Instructions to follow:
Your answer is the lines below, exactly, from the one that contains "ATOM 1 N N ." through the one that contains "ATOM 32 N N", both included.

Source records:
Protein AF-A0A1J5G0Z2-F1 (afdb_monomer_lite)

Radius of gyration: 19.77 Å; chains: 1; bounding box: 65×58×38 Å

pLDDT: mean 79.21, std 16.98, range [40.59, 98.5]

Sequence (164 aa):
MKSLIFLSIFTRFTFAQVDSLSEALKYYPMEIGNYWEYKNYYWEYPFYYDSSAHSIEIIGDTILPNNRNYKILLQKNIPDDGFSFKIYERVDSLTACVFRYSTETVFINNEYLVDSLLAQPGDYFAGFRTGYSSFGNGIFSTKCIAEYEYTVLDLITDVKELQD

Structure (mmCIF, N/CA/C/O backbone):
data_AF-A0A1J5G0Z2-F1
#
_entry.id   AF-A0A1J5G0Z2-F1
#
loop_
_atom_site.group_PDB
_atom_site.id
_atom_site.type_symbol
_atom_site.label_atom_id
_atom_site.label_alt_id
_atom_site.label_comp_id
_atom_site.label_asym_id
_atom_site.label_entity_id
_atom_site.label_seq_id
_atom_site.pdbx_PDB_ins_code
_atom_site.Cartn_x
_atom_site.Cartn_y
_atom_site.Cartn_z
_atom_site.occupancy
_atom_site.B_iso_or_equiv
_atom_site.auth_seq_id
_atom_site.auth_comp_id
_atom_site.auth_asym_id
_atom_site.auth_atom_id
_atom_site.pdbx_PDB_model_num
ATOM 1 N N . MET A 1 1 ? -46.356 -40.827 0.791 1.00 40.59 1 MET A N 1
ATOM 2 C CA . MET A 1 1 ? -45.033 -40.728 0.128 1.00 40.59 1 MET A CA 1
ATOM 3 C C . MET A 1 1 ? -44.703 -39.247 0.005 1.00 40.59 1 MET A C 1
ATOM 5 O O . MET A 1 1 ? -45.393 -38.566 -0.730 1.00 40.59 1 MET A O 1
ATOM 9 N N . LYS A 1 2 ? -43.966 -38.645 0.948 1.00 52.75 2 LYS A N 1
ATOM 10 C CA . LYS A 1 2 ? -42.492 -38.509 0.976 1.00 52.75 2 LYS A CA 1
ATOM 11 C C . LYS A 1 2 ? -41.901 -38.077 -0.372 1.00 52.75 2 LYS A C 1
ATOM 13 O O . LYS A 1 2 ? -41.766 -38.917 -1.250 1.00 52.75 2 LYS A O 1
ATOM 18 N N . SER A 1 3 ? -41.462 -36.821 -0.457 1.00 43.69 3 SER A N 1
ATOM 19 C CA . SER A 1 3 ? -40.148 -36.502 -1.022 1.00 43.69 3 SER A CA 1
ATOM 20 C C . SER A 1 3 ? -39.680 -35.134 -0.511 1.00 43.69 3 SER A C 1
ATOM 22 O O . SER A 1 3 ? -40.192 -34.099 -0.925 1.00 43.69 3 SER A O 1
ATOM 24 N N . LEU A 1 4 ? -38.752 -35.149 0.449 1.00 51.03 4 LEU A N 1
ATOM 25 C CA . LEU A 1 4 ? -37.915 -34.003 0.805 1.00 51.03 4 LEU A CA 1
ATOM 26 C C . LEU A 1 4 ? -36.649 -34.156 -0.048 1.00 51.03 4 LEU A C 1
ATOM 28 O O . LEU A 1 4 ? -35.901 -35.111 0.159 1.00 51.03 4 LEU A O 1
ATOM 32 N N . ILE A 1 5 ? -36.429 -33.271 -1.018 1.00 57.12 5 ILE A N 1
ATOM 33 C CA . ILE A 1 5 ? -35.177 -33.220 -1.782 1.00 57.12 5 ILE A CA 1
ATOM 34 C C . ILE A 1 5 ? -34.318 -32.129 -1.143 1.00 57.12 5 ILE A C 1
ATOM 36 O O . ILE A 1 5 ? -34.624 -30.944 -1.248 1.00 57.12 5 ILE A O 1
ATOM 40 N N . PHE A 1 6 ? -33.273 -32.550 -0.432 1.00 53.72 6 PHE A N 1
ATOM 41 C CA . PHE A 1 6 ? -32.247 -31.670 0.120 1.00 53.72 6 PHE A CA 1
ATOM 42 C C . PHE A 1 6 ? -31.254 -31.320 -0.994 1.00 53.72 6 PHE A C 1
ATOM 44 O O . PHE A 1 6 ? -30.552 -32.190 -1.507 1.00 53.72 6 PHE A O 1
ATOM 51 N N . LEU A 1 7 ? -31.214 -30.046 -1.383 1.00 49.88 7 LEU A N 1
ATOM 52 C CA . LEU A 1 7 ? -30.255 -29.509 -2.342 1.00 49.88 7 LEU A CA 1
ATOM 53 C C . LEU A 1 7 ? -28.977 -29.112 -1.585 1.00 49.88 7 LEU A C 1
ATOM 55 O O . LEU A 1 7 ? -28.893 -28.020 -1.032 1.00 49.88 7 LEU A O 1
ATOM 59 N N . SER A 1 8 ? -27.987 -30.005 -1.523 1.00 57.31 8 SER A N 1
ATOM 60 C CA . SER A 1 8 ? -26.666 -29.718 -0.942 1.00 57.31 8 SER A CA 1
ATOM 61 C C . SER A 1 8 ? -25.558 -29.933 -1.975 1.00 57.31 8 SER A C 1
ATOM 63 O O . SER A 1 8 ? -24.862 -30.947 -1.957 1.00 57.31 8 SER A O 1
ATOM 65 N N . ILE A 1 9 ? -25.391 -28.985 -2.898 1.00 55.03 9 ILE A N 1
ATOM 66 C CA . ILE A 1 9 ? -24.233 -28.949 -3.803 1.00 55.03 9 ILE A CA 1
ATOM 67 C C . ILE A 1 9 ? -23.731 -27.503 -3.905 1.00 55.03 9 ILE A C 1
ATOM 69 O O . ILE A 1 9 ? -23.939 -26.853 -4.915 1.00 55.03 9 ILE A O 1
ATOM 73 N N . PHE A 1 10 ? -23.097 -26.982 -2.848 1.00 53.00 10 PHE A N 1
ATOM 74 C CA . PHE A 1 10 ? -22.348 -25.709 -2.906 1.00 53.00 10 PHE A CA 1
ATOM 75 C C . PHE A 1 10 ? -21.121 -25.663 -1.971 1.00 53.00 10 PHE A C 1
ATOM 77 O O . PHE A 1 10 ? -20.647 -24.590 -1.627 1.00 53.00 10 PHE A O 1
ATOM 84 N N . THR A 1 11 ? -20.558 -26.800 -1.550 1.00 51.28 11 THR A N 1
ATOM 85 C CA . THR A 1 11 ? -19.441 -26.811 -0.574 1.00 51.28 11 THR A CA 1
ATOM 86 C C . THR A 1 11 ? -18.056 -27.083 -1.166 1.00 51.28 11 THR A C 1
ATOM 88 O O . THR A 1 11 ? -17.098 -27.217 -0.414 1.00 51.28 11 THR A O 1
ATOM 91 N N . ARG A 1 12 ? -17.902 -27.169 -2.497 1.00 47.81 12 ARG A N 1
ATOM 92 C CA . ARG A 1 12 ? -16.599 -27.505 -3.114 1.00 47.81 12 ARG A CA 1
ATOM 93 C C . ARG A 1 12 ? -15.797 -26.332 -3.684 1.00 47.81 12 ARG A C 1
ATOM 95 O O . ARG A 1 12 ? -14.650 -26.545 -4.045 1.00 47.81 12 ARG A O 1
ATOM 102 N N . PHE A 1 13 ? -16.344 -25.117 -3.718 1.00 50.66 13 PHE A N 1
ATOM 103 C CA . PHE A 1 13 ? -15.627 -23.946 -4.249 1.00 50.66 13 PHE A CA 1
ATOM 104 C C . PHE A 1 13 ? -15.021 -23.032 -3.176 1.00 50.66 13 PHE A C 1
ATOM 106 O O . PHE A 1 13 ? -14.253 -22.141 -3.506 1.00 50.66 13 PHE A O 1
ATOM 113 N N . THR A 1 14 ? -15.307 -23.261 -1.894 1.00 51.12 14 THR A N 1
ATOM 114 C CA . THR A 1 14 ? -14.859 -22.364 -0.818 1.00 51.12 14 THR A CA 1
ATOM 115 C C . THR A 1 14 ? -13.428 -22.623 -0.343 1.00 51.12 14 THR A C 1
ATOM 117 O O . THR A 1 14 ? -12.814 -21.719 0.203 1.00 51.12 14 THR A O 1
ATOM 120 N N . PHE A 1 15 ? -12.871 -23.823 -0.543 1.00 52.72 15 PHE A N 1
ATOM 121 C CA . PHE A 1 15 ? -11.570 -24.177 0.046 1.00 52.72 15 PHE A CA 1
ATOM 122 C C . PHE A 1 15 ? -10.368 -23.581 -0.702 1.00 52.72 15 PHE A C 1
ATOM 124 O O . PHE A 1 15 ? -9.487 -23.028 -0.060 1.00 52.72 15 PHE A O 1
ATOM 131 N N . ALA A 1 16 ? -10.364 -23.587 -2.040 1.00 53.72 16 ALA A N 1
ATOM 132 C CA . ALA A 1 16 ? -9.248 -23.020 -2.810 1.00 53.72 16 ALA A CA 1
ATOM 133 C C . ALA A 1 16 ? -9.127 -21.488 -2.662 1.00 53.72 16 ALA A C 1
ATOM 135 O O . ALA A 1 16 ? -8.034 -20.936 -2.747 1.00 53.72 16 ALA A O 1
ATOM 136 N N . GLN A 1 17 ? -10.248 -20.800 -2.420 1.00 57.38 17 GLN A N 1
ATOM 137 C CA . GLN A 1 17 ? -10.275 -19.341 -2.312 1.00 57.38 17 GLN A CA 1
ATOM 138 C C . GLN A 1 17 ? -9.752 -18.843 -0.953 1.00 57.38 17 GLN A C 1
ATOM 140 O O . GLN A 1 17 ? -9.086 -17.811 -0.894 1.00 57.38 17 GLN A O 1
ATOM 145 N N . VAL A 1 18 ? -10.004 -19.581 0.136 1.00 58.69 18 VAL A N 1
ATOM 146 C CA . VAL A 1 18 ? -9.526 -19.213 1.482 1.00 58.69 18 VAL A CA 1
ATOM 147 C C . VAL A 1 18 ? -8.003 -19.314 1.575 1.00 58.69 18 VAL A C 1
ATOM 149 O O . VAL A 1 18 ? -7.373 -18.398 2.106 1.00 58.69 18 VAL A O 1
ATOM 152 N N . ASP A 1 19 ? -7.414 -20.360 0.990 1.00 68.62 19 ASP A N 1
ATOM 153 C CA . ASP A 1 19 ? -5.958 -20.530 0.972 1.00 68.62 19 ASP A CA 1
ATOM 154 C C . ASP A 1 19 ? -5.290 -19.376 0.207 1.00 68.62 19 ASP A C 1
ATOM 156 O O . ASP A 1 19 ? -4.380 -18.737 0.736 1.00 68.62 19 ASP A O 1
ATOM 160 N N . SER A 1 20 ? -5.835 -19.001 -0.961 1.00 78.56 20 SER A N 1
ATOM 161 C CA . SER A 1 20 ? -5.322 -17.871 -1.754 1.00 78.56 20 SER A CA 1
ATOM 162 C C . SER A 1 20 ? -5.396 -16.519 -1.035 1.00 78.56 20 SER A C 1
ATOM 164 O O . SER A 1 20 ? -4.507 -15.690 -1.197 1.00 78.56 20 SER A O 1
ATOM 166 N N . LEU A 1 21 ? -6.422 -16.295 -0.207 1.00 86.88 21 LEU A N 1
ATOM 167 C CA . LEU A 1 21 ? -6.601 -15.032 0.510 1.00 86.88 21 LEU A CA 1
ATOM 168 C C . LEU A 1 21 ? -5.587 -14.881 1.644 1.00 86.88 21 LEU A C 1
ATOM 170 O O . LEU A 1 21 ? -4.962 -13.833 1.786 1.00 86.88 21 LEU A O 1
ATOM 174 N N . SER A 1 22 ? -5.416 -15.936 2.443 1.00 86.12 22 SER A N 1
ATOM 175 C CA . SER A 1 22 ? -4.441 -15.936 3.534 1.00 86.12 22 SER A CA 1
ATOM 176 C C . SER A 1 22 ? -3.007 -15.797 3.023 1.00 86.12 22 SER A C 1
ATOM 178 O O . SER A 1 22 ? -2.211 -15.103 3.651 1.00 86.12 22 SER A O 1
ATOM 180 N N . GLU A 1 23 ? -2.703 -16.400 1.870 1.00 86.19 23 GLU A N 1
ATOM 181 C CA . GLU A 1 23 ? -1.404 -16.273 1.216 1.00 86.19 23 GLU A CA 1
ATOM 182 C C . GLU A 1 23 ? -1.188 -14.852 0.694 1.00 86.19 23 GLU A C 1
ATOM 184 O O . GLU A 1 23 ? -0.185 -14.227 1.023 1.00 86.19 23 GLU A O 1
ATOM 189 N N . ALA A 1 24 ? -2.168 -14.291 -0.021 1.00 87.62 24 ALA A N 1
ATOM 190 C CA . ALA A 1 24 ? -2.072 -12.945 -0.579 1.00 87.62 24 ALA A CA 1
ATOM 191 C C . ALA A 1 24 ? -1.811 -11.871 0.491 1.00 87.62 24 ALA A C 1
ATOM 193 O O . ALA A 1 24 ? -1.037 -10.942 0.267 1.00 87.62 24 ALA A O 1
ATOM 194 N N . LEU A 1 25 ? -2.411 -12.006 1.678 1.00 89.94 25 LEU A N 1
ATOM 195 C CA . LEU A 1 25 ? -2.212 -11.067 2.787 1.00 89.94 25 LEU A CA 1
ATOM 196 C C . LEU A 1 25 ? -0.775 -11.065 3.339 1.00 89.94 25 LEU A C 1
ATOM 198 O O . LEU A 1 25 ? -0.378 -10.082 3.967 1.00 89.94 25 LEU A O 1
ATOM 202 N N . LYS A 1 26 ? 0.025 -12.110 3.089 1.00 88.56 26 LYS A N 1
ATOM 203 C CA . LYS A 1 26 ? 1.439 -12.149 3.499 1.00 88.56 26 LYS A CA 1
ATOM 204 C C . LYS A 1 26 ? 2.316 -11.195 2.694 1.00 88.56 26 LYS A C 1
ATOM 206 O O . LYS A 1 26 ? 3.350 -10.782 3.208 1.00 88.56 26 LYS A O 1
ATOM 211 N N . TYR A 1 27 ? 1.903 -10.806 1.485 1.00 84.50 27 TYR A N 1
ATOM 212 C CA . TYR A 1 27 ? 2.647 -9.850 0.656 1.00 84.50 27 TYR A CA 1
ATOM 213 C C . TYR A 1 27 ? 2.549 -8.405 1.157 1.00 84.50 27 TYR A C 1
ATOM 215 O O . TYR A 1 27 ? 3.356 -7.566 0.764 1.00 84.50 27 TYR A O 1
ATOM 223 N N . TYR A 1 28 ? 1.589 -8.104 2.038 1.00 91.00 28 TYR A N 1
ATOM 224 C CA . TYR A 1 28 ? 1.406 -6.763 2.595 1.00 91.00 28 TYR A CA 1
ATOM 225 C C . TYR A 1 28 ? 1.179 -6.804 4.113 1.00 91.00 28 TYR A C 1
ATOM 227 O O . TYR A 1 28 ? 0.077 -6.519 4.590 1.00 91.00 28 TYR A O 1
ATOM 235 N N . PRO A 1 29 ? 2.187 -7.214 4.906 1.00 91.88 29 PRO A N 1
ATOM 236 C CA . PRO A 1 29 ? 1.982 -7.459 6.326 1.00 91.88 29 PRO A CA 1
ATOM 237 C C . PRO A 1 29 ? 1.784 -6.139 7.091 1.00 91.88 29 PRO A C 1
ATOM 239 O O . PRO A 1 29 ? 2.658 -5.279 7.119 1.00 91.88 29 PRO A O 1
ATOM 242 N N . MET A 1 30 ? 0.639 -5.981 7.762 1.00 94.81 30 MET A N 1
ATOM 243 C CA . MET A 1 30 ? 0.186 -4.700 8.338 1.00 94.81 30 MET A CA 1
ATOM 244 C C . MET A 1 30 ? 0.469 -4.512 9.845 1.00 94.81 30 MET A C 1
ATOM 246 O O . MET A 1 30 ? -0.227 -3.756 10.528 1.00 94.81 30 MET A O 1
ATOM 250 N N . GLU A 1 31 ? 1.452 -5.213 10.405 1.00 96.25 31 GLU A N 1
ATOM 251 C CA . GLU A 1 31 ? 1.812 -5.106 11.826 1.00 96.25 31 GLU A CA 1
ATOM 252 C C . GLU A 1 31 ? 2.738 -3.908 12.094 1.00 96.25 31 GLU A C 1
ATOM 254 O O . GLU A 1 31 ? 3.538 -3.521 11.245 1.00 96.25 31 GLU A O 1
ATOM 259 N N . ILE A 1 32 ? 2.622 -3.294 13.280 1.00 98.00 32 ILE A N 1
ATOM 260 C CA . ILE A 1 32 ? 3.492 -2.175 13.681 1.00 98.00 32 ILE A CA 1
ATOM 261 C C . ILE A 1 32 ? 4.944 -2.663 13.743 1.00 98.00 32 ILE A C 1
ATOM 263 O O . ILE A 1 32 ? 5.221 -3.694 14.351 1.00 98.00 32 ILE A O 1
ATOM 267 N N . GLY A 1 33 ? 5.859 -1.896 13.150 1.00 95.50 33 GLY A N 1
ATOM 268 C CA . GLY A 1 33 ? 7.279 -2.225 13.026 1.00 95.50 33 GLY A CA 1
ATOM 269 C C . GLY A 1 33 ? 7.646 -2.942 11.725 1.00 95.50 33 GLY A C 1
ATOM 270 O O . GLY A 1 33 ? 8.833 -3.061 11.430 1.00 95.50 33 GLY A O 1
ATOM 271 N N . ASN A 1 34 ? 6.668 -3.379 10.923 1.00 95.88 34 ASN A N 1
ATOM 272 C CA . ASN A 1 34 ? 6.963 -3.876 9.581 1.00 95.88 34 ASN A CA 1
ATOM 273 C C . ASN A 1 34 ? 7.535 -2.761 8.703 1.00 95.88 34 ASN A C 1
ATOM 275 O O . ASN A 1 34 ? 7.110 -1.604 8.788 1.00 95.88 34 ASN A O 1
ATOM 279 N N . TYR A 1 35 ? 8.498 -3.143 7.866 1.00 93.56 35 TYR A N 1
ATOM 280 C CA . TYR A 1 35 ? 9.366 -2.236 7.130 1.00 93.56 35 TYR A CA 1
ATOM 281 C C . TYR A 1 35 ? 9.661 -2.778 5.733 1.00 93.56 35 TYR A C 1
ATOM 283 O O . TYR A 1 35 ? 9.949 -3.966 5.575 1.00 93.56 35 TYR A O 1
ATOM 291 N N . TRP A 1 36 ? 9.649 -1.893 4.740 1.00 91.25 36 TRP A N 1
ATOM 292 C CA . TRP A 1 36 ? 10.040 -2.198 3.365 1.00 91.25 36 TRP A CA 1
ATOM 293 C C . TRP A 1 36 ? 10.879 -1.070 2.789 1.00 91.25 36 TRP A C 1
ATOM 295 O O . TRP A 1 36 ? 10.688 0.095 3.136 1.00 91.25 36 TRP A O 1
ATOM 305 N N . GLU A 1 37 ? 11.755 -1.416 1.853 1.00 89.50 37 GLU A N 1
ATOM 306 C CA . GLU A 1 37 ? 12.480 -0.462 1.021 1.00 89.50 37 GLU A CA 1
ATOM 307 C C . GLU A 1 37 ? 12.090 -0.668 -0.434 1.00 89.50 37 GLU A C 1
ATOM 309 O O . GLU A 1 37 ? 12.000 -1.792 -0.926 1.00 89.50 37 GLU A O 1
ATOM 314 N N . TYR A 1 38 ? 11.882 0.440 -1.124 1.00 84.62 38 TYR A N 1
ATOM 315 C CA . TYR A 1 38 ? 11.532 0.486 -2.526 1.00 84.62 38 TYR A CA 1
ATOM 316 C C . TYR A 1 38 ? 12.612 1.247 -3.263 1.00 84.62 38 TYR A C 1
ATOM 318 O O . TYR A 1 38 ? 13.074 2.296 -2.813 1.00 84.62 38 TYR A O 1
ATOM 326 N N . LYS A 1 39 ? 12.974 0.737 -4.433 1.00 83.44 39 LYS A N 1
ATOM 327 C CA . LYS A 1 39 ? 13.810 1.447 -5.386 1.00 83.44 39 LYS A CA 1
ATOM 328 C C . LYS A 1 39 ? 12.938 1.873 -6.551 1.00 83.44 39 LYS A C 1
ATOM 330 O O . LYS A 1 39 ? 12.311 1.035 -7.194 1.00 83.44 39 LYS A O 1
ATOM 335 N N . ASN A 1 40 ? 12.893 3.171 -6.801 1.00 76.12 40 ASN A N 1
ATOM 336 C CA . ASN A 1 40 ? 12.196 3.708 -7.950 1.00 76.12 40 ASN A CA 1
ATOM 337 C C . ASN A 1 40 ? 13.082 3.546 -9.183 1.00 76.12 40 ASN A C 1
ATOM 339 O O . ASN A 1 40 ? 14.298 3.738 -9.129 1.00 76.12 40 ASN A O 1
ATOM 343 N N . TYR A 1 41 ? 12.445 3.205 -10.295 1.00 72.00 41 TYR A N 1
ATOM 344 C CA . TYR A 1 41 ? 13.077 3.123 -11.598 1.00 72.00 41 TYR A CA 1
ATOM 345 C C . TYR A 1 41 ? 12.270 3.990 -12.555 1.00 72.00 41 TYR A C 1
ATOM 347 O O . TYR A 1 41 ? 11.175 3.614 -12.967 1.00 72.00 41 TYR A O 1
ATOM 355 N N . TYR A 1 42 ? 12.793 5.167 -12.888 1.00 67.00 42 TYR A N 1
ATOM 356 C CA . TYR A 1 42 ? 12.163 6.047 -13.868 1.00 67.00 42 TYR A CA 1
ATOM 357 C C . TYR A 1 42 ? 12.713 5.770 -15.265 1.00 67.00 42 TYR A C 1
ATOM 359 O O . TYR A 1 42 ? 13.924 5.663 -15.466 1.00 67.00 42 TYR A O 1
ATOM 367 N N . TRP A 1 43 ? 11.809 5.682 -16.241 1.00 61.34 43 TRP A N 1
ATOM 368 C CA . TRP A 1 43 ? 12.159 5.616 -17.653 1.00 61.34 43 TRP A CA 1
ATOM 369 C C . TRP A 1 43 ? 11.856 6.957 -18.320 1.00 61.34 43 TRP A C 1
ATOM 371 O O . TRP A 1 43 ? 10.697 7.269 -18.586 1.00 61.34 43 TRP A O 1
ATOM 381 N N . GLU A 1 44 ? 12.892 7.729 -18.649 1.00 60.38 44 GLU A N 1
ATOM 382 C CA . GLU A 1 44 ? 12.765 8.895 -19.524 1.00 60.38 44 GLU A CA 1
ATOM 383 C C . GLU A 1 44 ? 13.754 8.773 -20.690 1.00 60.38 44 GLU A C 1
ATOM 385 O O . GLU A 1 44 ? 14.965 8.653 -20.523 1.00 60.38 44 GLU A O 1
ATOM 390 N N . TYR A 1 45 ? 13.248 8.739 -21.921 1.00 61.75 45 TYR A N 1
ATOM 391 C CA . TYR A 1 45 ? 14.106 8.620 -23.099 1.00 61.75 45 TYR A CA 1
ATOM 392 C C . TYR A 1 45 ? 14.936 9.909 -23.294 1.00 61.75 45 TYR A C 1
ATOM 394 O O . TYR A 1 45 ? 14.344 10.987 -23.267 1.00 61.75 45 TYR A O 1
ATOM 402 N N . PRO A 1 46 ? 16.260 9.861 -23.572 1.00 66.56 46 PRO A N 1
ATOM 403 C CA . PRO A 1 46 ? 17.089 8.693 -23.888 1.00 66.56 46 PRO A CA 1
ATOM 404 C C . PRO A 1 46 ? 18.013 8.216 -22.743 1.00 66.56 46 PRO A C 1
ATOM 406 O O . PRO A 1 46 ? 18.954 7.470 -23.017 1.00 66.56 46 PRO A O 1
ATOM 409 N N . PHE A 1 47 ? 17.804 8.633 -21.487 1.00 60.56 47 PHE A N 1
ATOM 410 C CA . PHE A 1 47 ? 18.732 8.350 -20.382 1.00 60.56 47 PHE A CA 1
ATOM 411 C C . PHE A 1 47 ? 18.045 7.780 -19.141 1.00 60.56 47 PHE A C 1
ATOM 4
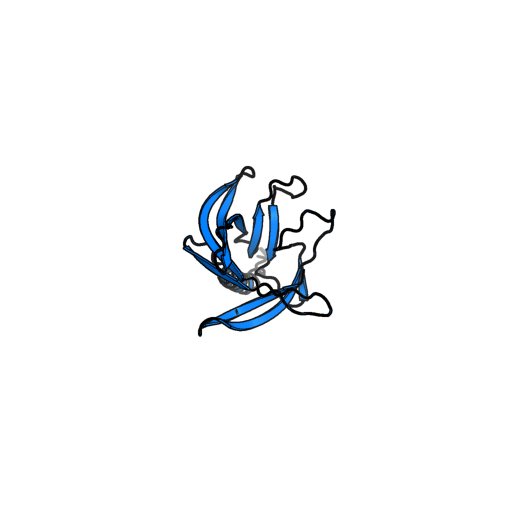13 O O . PHE A 1 47 ? 17.009 8.249 -18.693 1.00 60.56 47 PHE A O 1
ATOM 420 N N . TYR A 1 48 ? 18.694 6.790 -18.535 1.00 56.69 48 TYR A N 1
ATOM 421 C CA . TYR A 1 48 ? 18.178 6.057 -17.387 1.00 56.69 48 TYR A CA 1
ATOM 422 C C . TYR A 1 48 ? 18.891 6.481 -16.108 1.00 56.69 48 TYR A C 1
ATOM 424 O O . TYR A 1 48 ? 19.916 5.892 -15.793 1.00 56.69 48 TYR A O 1
ATOM 432 N N . TYR A 1 49 ? 18.413 7.489 -15.378 1.00 57.06 49 TYR A N 1
ATOM 433 C CA . TYR A 1 49 ? 19.031 7.838 -14.093 1.00 57.06 49 TYR A CA 1
ATOM 434 C C . TYR A 1 49 ? 18.049 8.513 -13.137 1.00 57.06 49 TYR A C 1
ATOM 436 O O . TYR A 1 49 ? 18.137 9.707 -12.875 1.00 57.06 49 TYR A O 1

Your response:
ATOM 1 N N . MET A 1 1 ? -46.356 -40.827 0.791 1.00 40.59 1 MET A N 1
ATOM 2 C CA . MET A 1 1 ? -45.033 -40.728 0.128 1.00 40.59 1 MET A CA 1
ATOM 3 C C . MET A 1 1 ? -44.703 -39.247 0.005 1.00 40.59 1 MET A C 1
ATOM 5 O O . MET A 1 1 ? -45.393 -38.566 -0.730 1.00 40.59 1 MET A O 1
ATOM 9 N N . LYS A 1 2 ? -43.966 -38.645 0.948 1.00 52.75 2 LYS A N 1
ATOM 10 C CA . LYS A 1 2 ? -42.492 -38.509 0.976 1.00 52.75 2 LYS A CA 1
ATOM 11 C C . LYS A 1 2 ? -41.901 -38.077 -0.372 1.00 52.75 2 LYS A C 1
ATOM 13 O O . LYS A 1 2 ? -41.766 -38.917 -1.250 1.00 52.75 2 LYS A O 1
ATOM 18 N N . SER A 1 3 ? -41.462 -36.821 -0.457 1.00 43.69 3 SER A N 1
ATOM 19 C CA . SER A 1 3 ? -40.148 -36.502 -1.022 1.00 43.69 3 SER A CA 1
ATOM 20 C C . SER A 1 3 ? -39.680 -35.134 -0.511 1.00 43.69 3 SER A C 1
ATOM 22 O O . SER A 1 3 ? -40.192 -34.099 -0.925 1.00 43.69 3 SER A O 1
ATOM 24 N N . LEU A 1 4 ? -38.752 -35.149 0.449 1.00 51.03 4 LEU A N 1
ATOM 25 C CA . LEU A 1 4 ? -37.915 -34.003 0.805 1.00 51.03 4 LEU A CA 1
ATOM 26 C C . LEU A 1 4 ? -36.649 -34.156 -0.048 1.00 51.03 4 LEU A C 1
ATOM 28 O O . LEU A 1 4 ? -35.901 -35.111 0.159 1.00 51.03 4 LEU A O 1
ATOM 32 N N . ILE A 1 5 ? -36.429 -33.271 -1.018 1.00 57.12 5 ILE A N 1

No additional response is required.